While not limited thereto, wedge-base lamps have been used primarily in automotive applications. This is due partly to the problem of corrosion facing the automotive industry and partly to the quest for lower cost components. All-glass, wedge-base lamps resist corrosion and are lower in cost since no separate metal base and all-metal socket are required. Also eliminated is the problem of chemical reactions between dissimilar metals, not only between the base and socket, but also between the solder contact and the socket, and chemical reactions involving the flux used with the solder.
With a wedge-base or all-glass lamp, noble materials that resist corrosion can be used in both the lamp and the socket without incurring excessive expense because only small amounts of these materials are required. The lamps are usually made with plated contact wires and the socket may be made with suitably plated contacts.
Despite the attendant advantages of the all-glass lamp, separately based lamps are frequently specified because the filament can be positioned more accurately with respect to some reference point on the base. These lamps are generally utilized with a reflector, in which the filament must be carefully positioned with respect to the focus of the reflector. Since adjustment of the lamp/socket with respect to the reflector is out of the question in a mass production environment, the filament must be accurately located with respect to the base so that, upon assembly into an automotive stop or taillight for example, accurate positioning is inherent.
It has been difficult to accurately position the filament in wedge-base lamps since the sealing operation removes access to the filament and there is no opportunity to make the post sealing adjustments possible with separately based lamps. However, considerations of cost and corrosion favor utilization of wedge-base lamps if the filament could be positioned within narrower tolerances than present production runs of wedge-base lamps or within tolerances which can now be met only by manual selection of lamps.

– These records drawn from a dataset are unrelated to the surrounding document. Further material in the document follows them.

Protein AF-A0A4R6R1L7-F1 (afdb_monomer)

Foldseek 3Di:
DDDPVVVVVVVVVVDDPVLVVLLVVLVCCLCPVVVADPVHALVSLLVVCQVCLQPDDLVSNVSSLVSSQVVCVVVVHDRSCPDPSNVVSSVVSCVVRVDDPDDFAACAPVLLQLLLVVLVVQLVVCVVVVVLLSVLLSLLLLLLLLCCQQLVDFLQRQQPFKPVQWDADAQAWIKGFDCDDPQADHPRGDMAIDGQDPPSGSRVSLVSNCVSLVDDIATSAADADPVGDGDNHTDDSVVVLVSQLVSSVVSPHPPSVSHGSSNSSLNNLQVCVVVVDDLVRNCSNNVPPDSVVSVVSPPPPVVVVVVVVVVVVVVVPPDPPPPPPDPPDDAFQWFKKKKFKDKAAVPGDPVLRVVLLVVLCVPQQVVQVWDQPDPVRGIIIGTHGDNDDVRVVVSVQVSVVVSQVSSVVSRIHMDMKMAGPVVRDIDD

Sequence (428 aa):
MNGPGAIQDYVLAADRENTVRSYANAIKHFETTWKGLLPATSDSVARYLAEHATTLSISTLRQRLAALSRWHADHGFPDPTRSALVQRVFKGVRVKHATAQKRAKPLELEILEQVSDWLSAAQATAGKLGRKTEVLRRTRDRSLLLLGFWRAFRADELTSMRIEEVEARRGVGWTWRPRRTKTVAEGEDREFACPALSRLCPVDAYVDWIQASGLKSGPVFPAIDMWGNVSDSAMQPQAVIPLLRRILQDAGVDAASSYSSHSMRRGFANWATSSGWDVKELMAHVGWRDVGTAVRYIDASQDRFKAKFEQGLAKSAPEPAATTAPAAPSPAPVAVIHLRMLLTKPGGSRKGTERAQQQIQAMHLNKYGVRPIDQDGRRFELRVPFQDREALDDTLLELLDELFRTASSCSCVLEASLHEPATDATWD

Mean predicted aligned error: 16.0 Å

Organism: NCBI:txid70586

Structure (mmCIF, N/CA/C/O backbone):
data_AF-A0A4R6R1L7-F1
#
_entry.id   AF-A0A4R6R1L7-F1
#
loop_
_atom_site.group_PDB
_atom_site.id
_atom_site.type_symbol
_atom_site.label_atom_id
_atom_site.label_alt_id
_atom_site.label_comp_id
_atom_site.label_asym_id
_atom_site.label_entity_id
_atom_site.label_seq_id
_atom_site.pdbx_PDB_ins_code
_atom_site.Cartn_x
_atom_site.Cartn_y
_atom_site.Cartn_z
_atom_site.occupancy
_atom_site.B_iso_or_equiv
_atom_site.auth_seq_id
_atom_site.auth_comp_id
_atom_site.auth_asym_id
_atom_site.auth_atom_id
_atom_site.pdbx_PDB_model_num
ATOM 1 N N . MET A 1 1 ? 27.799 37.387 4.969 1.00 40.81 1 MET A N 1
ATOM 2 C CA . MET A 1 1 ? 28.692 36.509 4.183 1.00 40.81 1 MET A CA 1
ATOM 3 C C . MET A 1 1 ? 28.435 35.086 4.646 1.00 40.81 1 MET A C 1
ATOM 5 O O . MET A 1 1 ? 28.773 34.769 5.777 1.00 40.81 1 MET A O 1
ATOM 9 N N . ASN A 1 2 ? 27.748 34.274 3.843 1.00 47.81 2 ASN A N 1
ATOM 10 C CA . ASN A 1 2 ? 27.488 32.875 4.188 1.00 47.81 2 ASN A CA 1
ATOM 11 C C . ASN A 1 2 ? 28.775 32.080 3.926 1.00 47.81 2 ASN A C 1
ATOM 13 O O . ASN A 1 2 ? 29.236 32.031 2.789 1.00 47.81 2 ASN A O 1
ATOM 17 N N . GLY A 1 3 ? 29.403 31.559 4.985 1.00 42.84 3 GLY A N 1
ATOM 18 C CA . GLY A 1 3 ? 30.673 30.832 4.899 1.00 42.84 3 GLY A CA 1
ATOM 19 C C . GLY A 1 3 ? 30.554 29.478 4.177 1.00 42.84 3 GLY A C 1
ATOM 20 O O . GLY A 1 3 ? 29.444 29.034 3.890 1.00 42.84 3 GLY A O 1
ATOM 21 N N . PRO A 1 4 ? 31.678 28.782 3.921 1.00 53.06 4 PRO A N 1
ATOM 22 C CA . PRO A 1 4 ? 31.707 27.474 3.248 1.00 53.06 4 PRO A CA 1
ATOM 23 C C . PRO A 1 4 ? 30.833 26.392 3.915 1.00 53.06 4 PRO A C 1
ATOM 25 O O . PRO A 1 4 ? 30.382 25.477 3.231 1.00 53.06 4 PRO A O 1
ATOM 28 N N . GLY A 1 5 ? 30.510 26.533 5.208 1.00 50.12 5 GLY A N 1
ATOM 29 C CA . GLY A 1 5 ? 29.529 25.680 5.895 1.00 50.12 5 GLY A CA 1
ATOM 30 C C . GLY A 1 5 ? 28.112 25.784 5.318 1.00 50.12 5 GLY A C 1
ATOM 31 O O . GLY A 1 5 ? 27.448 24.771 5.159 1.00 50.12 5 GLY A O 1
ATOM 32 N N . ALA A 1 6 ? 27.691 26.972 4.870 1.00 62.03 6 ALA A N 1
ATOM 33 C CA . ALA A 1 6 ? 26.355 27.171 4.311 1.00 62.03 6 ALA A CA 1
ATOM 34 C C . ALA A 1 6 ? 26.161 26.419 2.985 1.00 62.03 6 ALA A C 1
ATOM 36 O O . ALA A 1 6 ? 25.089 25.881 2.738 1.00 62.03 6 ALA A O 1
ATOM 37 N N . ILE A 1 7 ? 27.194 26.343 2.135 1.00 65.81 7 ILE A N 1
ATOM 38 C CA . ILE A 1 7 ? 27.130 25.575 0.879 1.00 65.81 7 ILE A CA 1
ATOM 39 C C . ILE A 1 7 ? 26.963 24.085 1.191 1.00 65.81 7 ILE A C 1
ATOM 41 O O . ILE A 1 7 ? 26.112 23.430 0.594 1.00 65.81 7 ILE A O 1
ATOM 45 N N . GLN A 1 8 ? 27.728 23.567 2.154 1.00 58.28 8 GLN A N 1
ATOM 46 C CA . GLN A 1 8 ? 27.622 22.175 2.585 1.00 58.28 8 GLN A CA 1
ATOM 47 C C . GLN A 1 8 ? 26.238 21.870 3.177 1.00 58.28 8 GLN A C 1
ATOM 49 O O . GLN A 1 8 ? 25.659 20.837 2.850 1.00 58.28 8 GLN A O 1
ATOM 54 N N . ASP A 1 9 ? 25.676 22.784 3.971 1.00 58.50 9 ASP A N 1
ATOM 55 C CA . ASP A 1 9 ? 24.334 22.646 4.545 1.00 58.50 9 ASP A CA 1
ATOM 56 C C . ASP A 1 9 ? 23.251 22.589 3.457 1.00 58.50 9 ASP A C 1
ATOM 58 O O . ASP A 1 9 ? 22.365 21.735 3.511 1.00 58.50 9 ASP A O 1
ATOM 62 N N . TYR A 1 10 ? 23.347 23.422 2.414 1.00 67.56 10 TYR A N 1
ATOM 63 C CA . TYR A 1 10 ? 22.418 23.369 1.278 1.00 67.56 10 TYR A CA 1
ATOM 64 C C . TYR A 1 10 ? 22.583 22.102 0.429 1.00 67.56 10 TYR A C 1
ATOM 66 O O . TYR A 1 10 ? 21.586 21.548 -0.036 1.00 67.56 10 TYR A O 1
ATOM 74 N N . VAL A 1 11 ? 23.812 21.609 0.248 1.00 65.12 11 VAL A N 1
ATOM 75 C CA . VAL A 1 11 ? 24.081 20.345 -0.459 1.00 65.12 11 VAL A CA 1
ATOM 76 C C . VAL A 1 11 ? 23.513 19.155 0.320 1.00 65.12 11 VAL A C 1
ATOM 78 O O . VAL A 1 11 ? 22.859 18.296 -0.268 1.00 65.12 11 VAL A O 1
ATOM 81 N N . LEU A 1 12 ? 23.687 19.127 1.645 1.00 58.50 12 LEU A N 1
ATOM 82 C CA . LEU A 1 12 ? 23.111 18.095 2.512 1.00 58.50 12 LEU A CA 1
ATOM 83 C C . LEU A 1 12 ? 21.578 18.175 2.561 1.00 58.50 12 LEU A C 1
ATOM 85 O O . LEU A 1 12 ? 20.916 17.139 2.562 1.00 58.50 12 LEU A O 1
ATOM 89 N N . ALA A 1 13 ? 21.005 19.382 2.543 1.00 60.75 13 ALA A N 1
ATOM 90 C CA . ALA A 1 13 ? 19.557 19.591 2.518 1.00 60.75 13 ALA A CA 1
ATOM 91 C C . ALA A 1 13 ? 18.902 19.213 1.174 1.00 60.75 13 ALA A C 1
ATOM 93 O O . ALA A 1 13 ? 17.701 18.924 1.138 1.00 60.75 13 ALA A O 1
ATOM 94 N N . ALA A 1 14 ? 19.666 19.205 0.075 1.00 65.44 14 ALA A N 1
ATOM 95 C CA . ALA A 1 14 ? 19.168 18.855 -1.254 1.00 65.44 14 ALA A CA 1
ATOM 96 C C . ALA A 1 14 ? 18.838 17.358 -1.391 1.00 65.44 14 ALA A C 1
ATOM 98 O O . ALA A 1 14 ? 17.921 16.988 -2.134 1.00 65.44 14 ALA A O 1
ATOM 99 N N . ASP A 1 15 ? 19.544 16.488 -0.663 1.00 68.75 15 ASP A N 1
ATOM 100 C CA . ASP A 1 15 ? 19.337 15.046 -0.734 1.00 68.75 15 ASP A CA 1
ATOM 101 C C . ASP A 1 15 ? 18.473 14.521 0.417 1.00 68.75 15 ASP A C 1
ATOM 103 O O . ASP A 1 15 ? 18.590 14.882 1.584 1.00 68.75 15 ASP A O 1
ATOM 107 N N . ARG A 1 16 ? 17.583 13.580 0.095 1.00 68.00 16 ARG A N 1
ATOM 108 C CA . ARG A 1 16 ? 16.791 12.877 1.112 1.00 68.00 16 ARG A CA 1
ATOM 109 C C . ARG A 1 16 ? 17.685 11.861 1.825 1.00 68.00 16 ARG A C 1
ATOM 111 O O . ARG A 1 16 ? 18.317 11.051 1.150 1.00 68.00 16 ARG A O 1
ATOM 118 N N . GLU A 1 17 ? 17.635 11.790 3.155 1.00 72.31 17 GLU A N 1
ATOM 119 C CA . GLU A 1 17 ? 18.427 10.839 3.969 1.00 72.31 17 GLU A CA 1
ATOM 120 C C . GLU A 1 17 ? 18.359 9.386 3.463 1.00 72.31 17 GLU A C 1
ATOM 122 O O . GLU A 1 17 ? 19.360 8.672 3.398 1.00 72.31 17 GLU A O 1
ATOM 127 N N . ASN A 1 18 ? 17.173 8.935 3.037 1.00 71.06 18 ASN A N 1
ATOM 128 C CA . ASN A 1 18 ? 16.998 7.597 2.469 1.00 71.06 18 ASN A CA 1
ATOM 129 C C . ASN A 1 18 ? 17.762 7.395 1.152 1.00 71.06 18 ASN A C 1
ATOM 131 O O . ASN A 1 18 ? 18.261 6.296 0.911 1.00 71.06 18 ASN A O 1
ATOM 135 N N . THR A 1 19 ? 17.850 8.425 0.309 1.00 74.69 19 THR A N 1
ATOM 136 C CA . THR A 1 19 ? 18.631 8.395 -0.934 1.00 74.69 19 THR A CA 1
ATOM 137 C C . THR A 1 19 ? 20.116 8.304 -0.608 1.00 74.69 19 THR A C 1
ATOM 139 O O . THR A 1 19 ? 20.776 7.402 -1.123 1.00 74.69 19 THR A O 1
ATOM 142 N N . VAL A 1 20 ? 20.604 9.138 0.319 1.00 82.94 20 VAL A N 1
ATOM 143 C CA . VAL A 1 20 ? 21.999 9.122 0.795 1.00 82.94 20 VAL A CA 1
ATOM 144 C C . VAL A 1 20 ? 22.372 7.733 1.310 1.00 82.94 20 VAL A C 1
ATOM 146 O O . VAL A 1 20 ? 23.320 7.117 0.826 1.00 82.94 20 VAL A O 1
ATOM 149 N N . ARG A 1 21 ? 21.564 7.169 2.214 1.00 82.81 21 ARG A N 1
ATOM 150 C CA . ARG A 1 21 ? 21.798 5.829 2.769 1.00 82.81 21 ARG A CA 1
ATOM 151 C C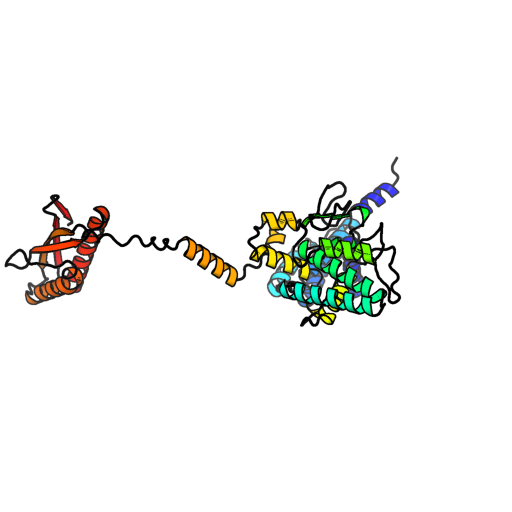 . ARG A 1 21 ? 21.747 4.731 1.704 1.00 82.81 21 ARG A C 1
ATOM 153 O O . ARG A 1 21 ? 22.565 3.814 1.718 1.00 82.81 21 ARG A O 1
ATOM 160 N N . SER A 1 22 ? 20.791 4.800 0.776 1.00 83.06 22 SER A N 1
ATOM 161 C CA . SER A 1 22 ? 20.675 3.823 -0.315 1.00 83.06 22 SER A CA 1
ATOM 162 C C . SER A 1 22 ? 21.879 3.876 -1.255 1.00 83.06 22 SER A C 1
ATOM 164 O O . SER A 1 22 ? 22.314 2.837 -1.756 1.00 83.06 22 SER A O 1
ATOM 166 N N . TYR A 1 23 ? 22.410 5.070 -1.513 1.00 90.19 23 TYR A N 1
ATOM 167 C CA . TYR A 1 23 ? 23.567 5.265 -2.380 1.00 90.19 23 TYR A CA 1
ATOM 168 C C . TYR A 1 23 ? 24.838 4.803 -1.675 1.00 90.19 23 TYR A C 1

In addition, present wedge-base lamps are necessarily entirely made from the same type of glass. For example, glass chosen for optical performance may cause difficulty in sealing the lamp or require more expensive leads to assure an adequate seal. While other lamps have been made with more than one type of glass, e.g., one for the bulb and another for stems, this option has not been available in the manufacture of wedge-base lamps.
In view of the foregoing, it is therefore an object of the present invention to provide an improved all-glass lamp.
Another object of the present invention is to provide a new method for manufacturing all-glass lamps.
A further object of the present invention is to provide a wedge-base lamp having a more accurately positioned filament.
Another object of the present invention is to provide a new method for manufacturing wedge-base lamps enabling post sealing adjustment of the position of the filament with respect to reference points formed in the pinched end of the lamp.
A further object of the present invention is to provide a new method for manufacturing wedge-base lamps using different types of glass in the same lamp.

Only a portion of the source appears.